* [WHAT YOU WILL DO]: Pictures aside, reproduce exactly each line from the one holding "ATOM 50 C CA" through the last line of the material, both ends included.

* [PROVIDED DATA]:
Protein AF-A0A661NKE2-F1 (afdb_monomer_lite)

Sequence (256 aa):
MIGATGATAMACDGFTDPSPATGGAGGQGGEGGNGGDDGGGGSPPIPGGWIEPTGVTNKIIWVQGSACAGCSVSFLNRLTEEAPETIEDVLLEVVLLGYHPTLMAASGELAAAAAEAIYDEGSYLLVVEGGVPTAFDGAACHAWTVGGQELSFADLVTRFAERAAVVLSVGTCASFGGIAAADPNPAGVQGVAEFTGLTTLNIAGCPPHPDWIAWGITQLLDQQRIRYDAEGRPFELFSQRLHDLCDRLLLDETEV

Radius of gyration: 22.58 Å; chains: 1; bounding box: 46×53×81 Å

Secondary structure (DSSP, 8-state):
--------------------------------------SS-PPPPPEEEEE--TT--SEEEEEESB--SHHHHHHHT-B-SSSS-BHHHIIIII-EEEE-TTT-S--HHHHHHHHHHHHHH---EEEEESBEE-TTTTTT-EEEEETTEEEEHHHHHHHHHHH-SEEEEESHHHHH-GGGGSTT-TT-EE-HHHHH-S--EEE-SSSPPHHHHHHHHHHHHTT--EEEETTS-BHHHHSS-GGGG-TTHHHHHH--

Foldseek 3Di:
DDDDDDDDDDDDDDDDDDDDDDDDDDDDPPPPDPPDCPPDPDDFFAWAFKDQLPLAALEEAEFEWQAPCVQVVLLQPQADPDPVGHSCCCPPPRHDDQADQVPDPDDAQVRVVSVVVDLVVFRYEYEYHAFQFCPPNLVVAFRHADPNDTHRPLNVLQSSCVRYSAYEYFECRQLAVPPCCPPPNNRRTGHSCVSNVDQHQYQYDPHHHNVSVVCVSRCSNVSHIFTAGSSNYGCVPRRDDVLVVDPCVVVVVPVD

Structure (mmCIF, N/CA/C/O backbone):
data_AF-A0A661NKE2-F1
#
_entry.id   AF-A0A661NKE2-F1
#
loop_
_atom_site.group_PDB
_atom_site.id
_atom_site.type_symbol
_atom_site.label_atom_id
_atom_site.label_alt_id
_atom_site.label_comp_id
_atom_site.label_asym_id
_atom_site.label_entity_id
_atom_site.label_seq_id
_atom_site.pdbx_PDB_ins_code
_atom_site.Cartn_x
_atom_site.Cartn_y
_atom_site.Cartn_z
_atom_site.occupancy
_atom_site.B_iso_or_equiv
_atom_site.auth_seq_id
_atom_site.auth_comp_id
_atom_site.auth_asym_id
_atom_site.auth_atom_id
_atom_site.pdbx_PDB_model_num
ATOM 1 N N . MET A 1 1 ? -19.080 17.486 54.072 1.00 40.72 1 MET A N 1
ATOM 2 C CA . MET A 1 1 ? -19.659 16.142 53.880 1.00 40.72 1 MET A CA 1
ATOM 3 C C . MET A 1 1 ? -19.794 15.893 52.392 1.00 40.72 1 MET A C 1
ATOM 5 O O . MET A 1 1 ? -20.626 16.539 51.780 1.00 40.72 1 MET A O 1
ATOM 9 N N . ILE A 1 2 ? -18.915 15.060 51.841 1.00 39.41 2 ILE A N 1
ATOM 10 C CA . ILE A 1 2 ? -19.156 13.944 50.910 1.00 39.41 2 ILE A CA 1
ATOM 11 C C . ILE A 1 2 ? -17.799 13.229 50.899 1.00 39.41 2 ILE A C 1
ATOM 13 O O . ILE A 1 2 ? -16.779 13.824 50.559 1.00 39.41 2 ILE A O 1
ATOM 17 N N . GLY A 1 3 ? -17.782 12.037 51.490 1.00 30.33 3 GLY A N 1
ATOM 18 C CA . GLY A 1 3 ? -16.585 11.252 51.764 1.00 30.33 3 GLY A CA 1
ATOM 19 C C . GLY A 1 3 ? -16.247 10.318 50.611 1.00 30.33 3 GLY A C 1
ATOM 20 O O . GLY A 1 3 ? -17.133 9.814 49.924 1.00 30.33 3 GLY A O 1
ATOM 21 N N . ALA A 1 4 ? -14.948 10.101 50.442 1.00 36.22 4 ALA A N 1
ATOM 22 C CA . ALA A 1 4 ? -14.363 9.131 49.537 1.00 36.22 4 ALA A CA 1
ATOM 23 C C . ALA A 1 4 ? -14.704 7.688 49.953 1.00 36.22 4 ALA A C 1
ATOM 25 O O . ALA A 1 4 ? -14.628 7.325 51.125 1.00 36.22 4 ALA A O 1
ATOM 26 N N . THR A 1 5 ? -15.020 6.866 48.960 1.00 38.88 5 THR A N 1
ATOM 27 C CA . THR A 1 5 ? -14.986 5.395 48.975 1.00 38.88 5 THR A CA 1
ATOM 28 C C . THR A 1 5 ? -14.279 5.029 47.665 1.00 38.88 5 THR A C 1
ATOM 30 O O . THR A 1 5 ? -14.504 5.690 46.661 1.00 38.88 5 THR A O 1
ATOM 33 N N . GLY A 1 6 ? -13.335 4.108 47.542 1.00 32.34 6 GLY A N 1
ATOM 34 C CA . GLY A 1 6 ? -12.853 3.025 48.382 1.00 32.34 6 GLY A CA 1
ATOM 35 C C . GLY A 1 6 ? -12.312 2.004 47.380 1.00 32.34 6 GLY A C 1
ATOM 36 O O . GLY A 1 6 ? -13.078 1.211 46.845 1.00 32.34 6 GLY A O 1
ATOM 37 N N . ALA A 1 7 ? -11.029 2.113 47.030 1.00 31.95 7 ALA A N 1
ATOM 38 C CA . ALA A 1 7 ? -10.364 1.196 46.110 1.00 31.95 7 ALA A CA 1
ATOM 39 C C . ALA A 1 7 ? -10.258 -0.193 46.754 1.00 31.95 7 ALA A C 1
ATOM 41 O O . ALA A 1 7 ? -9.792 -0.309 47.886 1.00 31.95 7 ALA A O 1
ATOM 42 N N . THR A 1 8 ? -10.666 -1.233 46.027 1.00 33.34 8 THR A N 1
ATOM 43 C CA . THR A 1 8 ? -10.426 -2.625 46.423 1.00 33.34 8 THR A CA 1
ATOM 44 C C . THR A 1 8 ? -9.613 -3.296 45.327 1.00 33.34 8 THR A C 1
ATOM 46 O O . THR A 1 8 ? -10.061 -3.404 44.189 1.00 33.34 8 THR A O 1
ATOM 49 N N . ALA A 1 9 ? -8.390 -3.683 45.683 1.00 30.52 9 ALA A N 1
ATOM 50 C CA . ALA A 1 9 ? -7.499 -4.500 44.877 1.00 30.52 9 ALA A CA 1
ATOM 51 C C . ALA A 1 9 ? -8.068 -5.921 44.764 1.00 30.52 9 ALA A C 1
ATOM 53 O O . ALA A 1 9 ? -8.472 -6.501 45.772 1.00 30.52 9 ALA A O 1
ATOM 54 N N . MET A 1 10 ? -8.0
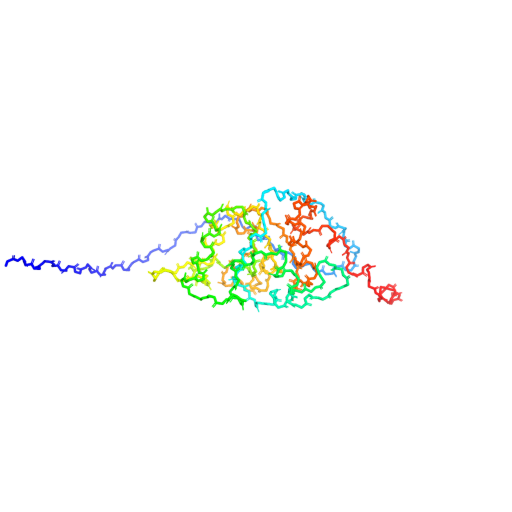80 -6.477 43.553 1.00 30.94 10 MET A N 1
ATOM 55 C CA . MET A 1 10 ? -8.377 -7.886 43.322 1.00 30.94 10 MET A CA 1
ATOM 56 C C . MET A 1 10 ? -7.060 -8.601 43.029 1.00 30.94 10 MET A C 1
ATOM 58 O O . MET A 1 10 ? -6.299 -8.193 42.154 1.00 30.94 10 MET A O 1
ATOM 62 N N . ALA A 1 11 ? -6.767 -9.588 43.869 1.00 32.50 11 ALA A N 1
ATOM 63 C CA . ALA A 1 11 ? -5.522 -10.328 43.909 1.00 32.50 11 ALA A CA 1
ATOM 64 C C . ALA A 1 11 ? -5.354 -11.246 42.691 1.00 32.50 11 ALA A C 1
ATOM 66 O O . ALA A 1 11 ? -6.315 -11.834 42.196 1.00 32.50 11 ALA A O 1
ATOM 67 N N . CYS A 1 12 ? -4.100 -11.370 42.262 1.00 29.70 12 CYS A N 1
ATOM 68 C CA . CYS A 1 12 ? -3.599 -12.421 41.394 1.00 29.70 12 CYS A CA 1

* [EXERCISE SOLUTION]:
ATOM 50 C CA . ALA A 1 9 ? -7.499 -4.500 44.877 1.00 30.52 9 ALA A CA 1
ATOM 51 C C . ALA A 1 9 ? -8.068 -5.921 44.764 1.00 30.52 9 ALA A C 1
ATOM 53 O O . ALA A 1 9 ? -8.472 -6.501 45.772 1.00 30.52 9 ALA A O 1
ATOM 54 N N . MET A 1 10 ? -8.0
80 -6.477 43.553 1.00 30.94 10 MET A N 1
ATOM 55 C CA . MET A 1 10 ? -8.377 -7.886 43.322 1.00 30.94 10 MET A CA 1
ATOM 56 C C . MET A 1 10 ? -7.060 -8.601 43.029 1.00 30.94 10 MET A C 1
ATOM 58 O O . MET A 1 10 ? -6.299 -8.193 42.154 1.00 30.94 10 MET A O 1
ATOM 62 N N . ALA A 1 11 ? -6.767 -9.588 43.869 1.00 32.50 11 ALA A N 1
ATOM 63 C CA . ALA A 1 11 ? -5.522 -10.328 43.909 1.00 32.50 11 ALA A CA 1
ATOM 64 C C . ALA A 1 11 ? -5.354 -11.246 42.691 1.00 32.50 11 ALA A C 1
ATOM 66 O O . ALA A 1 11 ? -6.315 -11.834 42.196 1.00 32.50 11 ALA A O 1
ATOM 67 N N . CYS A 1 12 ? -4.100 -11.370 42.262 1.00 29.70 12 CYS A N 1
ATOM 68 C CA . CYS A 1 12 ? -3.599 -12.421 41.394 1.00 29.70 12 CYS A CA 1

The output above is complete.